Bem interessante é o que se escreve sobre a reocupação do chão Fula. São referenciados os regulados de Contabane, Forreá e Guilege, correspondente a uma extensão de fronteira de mais de quarenta quilómetros. No início de 1963, grupos armados do PAIGC atacaram e expulsaram das tabancas os Fulas, pretendiam total liberdade num corredor compreendendo Guilege – Mejo – Nhacobá – Buba – Fulacunda. Fora saqueada a tabanca de Salancaur Fula, onde vivia o régulo de Guilege. Todas estas populações tinham fugido; as casas de construção europeia em Salancaur Cul e Bantel Silá tinham sido destruídas. A reocupação é feita com cautelas, atentas as grandes dificuldades. Em 4 de fevereiro de 1964 reocupa-se Guilege, em 30 de março do ano seguinte a tabanca de Mejo, considerava-se que tinham sido criadas as condições para atingir Salancaur Fula e ligar Cumbijã através de Nhacobá e Samenau. Não havia um único europeu na região. Quando terminar a comissão do BCAÇ 513 ficarão distribuídas 700 armas pelas populações, trinta tabancas em autodefesa.
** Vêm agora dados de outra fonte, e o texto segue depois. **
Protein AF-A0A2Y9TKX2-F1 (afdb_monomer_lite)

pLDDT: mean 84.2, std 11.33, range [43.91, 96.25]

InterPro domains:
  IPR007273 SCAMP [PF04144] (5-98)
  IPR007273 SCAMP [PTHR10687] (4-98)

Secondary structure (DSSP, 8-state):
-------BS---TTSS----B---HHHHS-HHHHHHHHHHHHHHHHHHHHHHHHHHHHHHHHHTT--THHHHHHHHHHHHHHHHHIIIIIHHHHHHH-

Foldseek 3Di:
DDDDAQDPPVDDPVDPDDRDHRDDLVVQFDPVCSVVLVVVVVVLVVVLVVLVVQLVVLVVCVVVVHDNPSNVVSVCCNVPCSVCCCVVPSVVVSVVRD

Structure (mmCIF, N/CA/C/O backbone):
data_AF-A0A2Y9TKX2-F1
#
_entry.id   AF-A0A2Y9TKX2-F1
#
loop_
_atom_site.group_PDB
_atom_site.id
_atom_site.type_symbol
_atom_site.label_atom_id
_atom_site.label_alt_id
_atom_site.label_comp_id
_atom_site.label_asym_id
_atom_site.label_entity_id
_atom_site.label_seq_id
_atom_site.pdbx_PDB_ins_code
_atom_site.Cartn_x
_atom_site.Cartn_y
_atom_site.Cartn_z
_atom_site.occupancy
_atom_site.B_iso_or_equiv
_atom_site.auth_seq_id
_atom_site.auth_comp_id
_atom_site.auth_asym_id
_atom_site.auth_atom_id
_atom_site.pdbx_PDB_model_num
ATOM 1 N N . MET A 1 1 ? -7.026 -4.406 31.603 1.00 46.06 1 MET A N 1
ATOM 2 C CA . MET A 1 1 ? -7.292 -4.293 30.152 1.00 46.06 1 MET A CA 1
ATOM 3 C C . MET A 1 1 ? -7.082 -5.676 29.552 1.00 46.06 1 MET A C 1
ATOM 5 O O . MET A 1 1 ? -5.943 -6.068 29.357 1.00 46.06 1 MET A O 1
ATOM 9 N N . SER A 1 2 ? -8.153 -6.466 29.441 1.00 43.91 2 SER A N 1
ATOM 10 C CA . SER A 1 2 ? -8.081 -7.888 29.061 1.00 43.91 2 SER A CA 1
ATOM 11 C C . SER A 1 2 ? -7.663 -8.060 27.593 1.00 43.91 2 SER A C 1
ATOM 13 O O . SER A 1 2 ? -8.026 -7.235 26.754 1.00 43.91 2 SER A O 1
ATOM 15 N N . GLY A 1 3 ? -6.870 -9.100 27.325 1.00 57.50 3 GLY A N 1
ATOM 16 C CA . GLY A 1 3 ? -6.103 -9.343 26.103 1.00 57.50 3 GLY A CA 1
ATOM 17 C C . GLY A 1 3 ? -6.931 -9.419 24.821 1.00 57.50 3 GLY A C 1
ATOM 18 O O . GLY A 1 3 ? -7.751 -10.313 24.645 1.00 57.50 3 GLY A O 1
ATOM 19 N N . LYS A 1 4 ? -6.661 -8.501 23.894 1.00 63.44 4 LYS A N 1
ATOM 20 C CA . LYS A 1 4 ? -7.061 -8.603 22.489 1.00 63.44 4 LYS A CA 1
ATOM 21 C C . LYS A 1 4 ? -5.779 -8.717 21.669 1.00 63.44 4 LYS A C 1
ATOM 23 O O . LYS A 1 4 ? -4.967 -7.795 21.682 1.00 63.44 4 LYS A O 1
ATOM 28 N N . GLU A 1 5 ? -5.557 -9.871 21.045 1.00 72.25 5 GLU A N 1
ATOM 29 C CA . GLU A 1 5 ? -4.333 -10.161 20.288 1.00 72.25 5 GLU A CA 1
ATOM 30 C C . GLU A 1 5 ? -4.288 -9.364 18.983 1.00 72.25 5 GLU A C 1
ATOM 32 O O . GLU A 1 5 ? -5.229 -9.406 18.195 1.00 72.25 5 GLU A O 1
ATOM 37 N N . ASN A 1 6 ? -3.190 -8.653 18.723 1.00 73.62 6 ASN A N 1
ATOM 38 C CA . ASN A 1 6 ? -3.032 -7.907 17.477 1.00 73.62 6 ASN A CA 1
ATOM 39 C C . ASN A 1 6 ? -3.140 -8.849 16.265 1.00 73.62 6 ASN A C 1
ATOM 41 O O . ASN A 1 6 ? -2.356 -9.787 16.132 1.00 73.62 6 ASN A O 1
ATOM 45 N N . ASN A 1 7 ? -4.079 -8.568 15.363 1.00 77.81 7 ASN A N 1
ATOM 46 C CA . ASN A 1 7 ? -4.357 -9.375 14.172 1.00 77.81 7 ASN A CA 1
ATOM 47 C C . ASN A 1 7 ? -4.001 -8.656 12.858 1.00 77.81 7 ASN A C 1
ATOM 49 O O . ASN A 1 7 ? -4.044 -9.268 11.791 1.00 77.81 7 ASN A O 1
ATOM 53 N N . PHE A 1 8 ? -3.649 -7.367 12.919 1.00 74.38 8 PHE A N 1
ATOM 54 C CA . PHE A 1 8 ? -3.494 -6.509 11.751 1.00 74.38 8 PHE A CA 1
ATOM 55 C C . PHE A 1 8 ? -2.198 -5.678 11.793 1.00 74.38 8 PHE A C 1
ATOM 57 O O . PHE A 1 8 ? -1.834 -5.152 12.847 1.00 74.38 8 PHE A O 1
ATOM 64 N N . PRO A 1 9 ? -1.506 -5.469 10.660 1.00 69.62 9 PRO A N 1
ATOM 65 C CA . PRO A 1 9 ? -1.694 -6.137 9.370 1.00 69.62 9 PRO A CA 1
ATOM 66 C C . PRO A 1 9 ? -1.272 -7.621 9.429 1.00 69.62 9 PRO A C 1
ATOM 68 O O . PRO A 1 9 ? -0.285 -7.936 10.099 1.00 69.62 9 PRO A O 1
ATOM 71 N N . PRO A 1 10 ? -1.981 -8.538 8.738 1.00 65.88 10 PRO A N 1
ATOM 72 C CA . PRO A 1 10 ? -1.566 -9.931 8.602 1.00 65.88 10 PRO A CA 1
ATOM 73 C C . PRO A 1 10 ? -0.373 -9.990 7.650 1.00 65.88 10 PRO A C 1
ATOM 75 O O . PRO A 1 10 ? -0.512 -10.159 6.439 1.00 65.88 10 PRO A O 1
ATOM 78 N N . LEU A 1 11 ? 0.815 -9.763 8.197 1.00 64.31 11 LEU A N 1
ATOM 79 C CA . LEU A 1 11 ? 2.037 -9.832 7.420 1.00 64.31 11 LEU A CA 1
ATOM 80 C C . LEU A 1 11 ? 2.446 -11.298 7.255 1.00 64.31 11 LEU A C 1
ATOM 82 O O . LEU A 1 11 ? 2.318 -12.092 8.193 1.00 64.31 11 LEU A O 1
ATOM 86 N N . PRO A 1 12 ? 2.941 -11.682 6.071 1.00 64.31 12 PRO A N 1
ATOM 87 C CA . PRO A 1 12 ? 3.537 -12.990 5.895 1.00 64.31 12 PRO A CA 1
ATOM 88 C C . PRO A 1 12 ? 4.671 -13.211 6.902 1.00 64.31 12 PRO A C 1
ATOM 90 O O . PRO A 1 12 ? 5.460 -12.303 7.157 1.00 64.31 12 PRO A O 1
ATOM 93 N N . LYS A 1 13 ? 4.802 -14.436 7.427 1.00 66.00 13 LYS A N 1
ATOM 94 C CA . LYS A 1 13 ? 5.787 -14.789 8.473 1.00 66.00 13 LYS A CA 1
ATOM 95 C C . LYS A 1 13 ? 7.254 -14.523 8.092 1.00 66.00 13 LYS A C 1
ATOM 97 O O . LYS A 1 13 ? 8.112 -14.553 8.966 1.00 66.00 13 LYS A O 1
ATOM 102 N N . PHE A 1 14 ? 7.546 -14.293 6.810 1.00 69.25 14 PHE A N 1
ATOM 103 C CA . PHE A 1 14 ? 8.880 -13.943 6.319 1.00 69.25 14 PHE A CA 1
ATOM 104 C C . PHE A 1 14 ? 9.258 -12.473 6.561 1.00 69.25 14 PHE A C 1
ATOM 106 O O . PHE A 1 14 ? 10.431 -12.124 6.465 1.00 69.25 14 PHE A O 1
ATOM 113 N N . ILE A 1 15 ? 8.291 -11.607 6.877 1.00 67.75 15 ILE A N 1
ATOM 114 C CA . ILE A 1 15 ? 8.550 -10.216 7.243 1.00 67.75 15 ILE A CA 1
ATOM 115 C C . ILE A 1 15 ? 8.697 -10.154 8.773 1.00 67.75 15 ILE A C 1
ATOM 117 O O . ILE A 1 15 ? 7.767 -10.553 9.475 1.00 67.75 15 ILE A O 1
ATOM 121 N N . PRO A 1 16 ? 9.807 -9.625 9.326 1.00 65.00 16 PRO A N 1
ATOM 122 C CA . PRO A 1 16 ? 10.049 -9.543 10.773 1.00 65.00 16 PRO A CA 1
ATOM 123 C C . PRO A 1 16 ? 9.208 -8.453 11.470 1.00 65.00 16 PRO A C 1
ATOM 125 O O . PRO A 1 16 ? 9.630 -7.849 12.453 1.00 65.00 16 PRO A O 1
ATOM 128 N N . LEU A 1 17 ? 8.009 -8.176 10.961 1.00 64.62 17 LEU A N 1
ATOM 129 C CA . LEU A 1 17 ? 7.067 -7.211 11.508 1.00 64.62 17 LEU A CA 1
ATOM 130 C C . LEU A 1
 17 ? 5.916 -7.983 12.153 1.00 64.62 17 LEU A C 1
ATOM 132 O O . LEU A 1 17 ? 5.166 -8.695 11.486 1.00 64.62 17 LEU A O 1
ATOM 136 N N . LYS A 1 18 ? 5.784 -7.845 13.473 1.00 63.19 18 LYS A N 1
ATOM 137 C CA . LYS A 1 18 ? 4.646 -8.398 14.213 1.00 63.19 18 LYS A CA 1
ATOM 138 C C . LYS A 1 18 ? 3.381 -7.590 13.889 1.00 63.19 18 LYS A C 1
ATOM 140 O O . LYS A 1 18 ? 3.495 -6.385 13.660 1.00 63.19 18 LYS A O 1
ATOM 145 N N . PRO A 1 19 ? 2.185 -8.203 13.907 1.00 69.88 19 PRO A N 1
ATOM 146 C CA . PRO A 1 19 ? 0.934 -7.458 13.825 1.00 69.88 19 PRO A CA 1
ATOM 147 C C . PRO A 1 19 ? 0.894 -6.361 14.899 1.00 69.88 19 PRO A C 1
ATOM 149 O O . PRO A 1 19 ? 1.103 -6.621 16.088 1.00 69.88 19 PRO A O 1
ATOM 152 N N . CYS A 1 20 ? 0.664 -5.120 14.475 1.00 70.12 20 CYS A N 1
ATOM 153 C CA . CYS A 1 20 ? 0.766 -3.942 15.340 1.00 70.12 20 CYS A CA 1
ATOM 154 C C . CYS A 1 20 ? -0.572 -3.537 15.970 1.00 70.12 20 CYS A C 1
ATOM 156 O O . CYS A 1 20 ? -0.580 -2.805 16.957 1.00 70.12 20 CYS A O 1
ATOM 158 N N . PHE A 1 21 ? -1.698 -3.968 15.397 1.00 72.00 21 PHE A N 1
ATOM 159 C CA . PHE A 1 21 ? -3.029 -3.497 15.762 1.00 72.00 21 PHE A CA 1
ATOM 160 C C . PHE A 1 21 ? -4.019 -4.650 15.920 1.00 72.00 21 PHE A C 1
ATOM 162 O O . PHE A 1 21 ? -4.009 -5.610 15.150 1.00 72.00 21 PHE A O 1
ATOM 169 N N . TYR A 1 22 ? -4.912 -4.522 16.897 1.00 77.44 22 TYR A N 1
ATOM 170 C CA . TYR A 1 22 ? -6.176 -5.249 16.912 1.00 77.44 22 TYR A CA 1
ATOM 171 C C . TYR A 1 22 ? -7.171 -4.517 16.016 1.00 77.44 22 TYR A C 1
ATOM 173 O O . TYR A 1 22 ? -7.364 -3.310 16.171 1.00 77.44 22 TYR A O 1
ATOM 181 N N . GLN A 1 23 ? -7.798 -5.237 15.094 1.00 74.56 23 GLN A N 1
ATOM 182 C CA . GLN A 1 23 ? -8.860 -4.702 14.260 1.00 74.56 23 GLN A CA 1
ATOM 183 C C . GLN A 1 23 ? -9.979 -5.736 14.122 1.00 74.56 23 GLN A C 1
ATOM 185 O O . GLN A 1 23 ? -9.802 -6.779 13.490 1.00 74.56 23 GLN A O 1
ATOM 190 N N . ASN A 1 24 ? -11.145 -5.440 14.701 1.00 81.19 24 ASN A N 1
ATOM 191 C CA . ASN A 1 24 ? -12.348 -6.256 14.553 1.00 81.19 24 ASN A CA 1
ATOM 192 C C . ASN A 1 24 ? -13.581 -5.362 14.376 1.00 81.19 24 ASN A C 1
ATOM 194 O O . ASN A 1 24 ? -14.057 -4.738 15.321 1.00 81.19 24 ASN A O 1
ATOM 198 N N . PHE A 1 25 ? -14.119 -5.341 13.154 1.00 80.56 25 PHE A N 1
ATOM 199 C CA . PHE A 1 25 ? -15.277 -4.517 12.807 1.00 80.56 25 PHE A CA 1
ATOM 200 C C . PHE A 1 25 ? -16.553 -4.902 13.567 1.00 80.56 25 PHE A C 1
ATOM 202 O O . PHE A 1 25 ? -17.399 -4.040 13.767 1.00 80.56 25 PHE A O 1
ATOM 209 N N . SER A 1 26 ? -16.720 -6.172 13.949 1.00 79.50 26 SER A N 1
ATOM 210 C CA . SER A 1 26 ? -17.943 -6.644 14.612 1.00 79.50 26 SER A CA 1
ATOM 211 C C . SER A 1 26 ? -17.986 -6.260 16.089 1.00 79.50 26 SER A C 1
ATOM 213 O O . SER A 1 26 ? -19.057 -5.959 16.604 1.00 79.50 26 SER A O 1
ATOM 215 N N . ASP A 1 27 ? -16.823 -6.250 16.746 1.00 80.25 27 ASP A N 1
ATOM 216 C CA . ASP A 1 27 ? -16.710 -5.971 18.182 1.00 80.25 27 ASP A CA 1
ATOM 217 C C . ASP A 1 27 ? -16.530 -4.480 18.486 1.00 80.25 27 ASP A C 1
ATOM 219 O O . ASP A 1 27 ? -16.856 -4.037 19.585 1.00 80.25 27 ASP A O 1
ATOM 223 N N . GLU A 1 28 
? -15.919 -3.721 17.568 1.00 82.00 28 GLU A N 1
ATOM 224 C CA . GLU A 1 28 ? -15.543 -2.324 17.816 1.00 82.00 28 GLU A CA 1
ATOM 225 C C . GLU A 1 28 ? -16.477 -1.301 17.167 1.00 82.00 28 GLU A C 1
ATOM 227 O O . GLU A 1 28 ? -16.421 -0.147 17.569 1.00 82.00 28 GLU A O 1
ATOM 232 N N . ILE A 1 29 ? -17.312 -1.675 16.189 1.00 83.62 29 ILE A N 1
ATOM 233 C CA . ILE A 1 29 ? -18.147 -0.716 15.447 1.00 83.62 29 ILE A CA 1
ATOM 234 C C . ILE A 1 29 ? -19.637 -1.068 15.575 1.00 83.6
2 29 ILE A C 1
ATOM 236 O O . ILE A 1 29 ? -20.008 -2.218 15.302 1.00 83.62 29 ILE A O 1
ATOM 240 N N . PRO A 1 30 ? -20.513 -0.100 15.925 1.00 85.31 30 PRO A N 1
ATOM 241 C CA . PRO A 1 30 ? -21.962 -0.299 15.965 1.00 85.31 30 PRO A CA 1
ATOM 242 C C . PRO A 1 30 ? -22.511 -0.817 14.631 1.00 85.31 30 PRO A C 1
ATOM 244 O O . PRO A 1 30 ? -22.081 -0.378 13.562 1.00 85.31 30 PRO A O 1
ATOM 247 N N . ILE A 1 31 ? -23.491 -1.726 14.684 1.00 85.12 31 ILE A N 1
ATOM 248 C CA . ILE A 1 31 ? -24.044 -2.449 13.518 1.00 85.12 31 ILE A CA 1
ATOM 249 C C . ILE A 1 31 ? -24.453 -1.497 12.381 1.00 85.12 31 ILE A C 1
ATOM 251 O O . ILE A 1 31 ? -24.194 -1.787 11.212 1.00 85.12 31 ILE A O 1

Os Fulas atuarão praticamente sozinhos, chefiados pelo chefe da tabanca de Mampatá, atuarão na região do Incassol, causando grandes destruições na guerrilha. Em novembro de 1964 começarão os ataques a Guilege, e com destruições.

Todo este período inicial visa a proteção da fronteira sul da Guiné, há as povoações de Cacine, Cacoca, Sangonhá, Ganturé, Gadamael, Guilege, Gandembel está destruída e Mampatá. A subversão manifestara-se inicialmente na região de Sangonhá, primeiro com grupos da FLING que serão ultrapassados pelo PAIGC, com o apoio dos Beafadas da região. Serão assaltadas casas comerciais de Gadamael Porto e Cacoca. O relatório recorda que ao entrar o BC n.º 513 no setor havia uma região totalmente abandonada, Guilege, e uma região totalmente controlada pelo PAIGC – Ganturé, Sangonhá, Cacoca, Cameconde e Campeane, era por esta região que se reabasteciam as bases do Cantanhez. Iremos ver seguidamente como se procurou reocupar a região fronteiriça, em que operações se envolveram ao longo de todo o ano de 1964.

(continua)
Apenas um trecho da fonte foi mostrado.